Forensic Readiness: Log Retention, Capture, and Chain of Custody for Incident Response
Problem
When an incident happens, the question isn’t “what’s our SIEM doing right now?” It’s “what data do we have from the past N days, and can we reconstruct what happened?” The difference between answerable and unanswerable depends on decisions made months earlier — what was logged, how long it was kept, whether the integrity is verifiable, whether it’s been processed in ways that destroy detail.
Forensic readiness is the discipline of designing the logging and retention layer so that post-incident the SOC has what it needs. ISO 27037 and NIST SP 800-86 cover the methodology; production engineering operationalizes it.
The dimensions:
- What to capture proactively. Not every event is interesting at logging time, but is at incident time.
- Retention strategy. Hot for routine, cold for long-tail forensic.
- Integrity preservation. Logs must be tamper-evident; an attacker who compromises a host shouldn’t be able to delete their tracks.
- Chain of custody. When logs become evidence in a legal context, their handling must be documented.
- Capture-time vs. analysis-time decisions. Some processing (PII redaction, sampling) loses information that’s needed later; trade-offs require thought.
- Time synchronization. Logs without consistent timestamps across hosts are nearly useless for cross-host correlation.
By 2026 the toolchain is mature: forwarder agents (Vector, Fluent Bit, Cribl), tamper-evident sinks (S3 Object Lock, Azure immutable storage), structured-log standardization (OpenTelemetry, ECS), legal hold automation. The challenge is the policy and operational discipline.

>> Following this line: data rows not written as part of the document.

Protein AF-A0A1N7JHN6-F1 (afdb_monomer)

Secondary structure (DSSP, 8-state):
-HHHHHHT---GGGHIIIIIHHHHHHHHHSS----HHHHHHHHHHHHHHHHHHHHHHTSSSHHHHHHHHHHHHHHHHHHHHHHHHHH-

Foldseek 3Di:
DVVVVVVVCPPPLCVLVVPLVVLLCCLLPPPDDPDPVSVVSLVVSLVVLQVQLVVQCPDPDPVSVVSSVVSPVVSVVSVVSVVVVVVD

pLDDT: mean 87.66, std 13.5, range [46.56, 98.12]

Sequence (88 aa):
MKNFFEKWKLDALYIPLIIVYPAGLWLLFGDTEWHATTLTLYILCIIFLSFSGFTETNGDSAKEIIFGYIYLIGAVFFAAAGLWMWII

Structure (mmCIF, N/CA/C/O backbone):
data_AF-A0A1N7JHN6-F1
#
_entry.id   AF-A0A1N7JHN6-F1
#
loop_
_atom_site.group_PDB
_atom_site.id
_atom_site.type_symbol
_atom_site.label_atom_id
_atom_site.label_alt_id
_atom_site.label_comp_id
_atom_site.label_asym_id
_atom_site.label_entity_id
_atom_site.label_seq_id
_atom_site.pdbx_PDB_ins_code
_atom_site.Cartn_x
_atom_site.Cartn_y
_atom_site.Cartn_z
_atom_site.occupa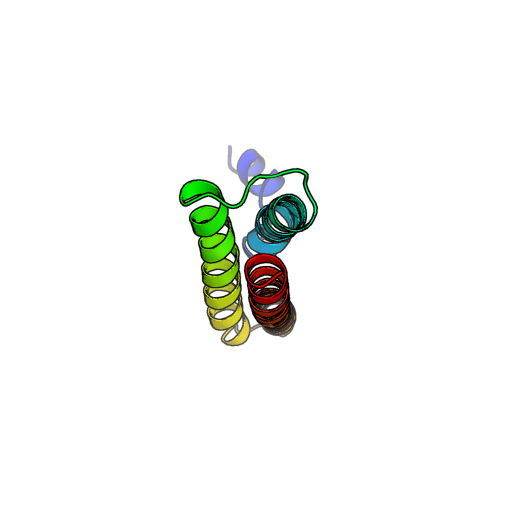ncy
_atom_site.B_iso_or_equiv
_atom_site.aut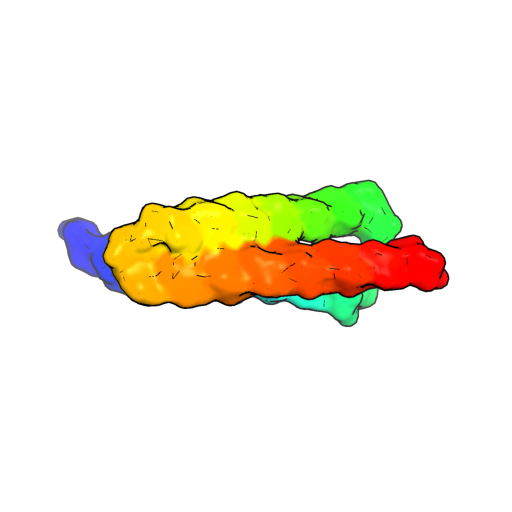h_seq_id
_atom_site.auth_comp_id
_atom_site.auth_asym_id
_atom_site.auth_atom_id
_atom_site.pdbx_PDB_model_num
ATOM 1 N N . MET A 1 1 ? -31.753 17.980 -3.646 1.00 46.56 1 MET A N 1
ATOM 2 C CA . MET A 1 1 ? -30.346 17.733 -4.047 1.00 46.56 1 MET A CA 1
ATOM 3 C C . MET A 1 1 ? -29.498 16.992 -3.002 1.00 46.56 1 MET A C 1
ATOM 5 O O . MET A 1 1 ? -28.483 16.442 -3.399 1.00 46.56 1 MET A O 1
ATOM 9 N N . LYS A 1 2 ? -29.908 16.873 -1.721 1.00 47.44 2 LYS A N 1
ATOM 10 C CA . LYS A 1 2 ? -29.188 16.060 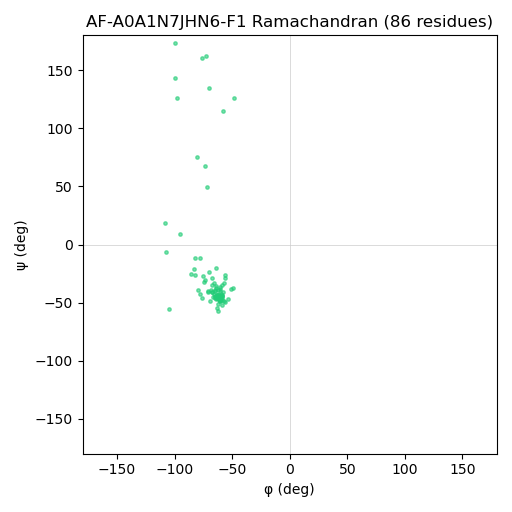-0.708 1.0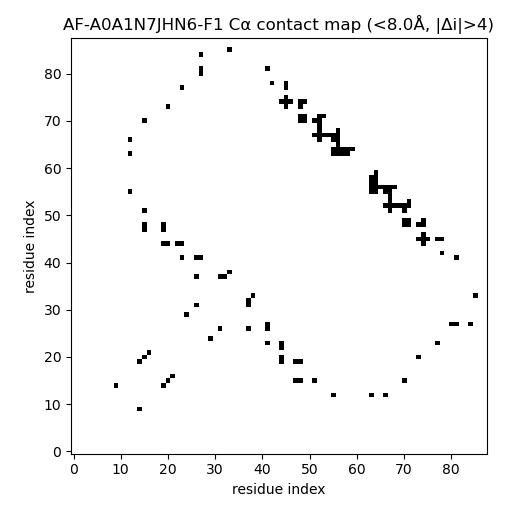0 47.44 2 LYS A CA 1
ATOM 11 C C . LYS A 1 2 ? -29.015 14.572 -1.085 1.00 47.44 2 LYS A C 1
ATOM 13 O O . LYS A 1 2 ? -27.968 13.999 -0.825 1.00 47.44 2 LYS A O 1
ATOM 18 N N . ASN A 1 3 ? -29.977 13.993 -1.807 1.00 52.97 3 ASN A N 1
ATOM 19 C CA . ASN A 1 3 ? -30.000 12.550 -2.086 1.00 52.97 3 ASN A CA 1
ATOM 20 C C . ASN A 1 3 ? -29.044 12.080 -3.201 1.00 52.97 3 ASN A C 1
ATOM 22 O O . ASN A 1 3 ? -28.868 10.876 -3.367 1.00 52.97 3 ASN A O 1
ATOM 26 N N . PHE A 1 4 ? -28.449 12.981 -3.996 1.00 55.97 4 PHE A N 1
ATOM 27 C CA . PHE A 1 4 ? -27.532 12.560 -5.066 1.00 55.97 4 PHE A CA 1
ATOM 28 C C . PHE A 1 4 ? -26.153 12.194 -4.504 1.00 55.97 4 PHE A C 1
ATOM 30 O O . PHE A 1 4 ? -25.612 11.153 -4.854 1.00 55.97 4 PHE A O 1
ATOM 37 N N . PHE A 1 5 ? -25.630 12.992 -3.568 1.00 52.22 5 PHE A N 1
ATOM 38 C CA . PHE A 1 5 ? -24.339 12.731 -2.925 1.00 52.22 5 PHE A CA 1
ATOM 39 C C . PHE A 1 5 ? -24.393 11.585 -1.909 1.00 52.22 5 PHE A C 1
ATOM 41 O O . PHE A 1 5 ? -23.428 10.839 -1.796 1.00 52.22 5 PHE A O 1
ATOM 48 N N . GLU A 1 6 ? -25.521 11.378 -1.220 1.00 55.47 6 GLU A N 1
ATOM 49 C CA . GLU A 1 6 ? -25.676 10.235 -0.305 1.00 55.47 6 GLU A CA 1
ATOM 50 C C . GLU A 1 6 ? -25.656 8.886 -1.033 1.00 55.47 6 GLU A C 1
ATOM 52 O O . GLU A 1 6 ? -25.120 7.915 -0.506 1.00 55.47 6 GLU A O 1
ATOM 57 N N . LYS A 1 7 ? -26.164 8.829 -2.271 1.00 52.03 7 LYS A N 1
ATOM 58 C CA . LYS A 1 7 ? -26.149 7.608 -3.091 1.00 52.03 7 LYS A CA 1
ATOM 59 C C . LYS A 1 7 ? -24.739 7.221 -3.564 1.00 52.03 7 LYS A C 1
ATOM 61 O O . LYS A 1 7 ? -24.494 6.053 -3.840 1.00 52.03 7 LYS A O 1
ATOM 66 N N . TRP A 1 8 ? -23.831 8.196 -3.631 1.00 52.66 8 TRP A N 1
ATOM 67 C CA . TRP A 1 8 ? -22.419 8.036 -4.000 1.00 52.66 8 TRP A CA 1
ATOM 68 C C . TRP A 1 8 ? -21.476 8.196 -2.806 1.00 52.66 8 TRP A C 1
ATOM 70 O O . TRP A 1 8 ? -20.280 8.418 -2.992 1.00 52.66 8 TRP A O 1
ATOM 80 N N . LYS A 1 9 ? -21.993 8.079 -1.577 1.00 54.59 9 LYS A N 1
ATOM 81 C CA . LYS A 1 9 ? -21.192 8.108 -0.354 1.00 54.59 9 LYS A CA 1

The specific gaps in unprepared environments:
- Logs retained 7-14 days; an attack discovered after 30 days has no logs.
- High-cardinality fields aggregated at ingest; per-event detail lost.
- Log forwarding agent runs as root with write access to its own logs.
- Time skew across hosts means cross-host correlation requires manual reconciliation.
- Audit logs for the audit pipeline itself are missing.
- “Sensitive” logs auto-redacted before analysis, removing the very content forensics needs.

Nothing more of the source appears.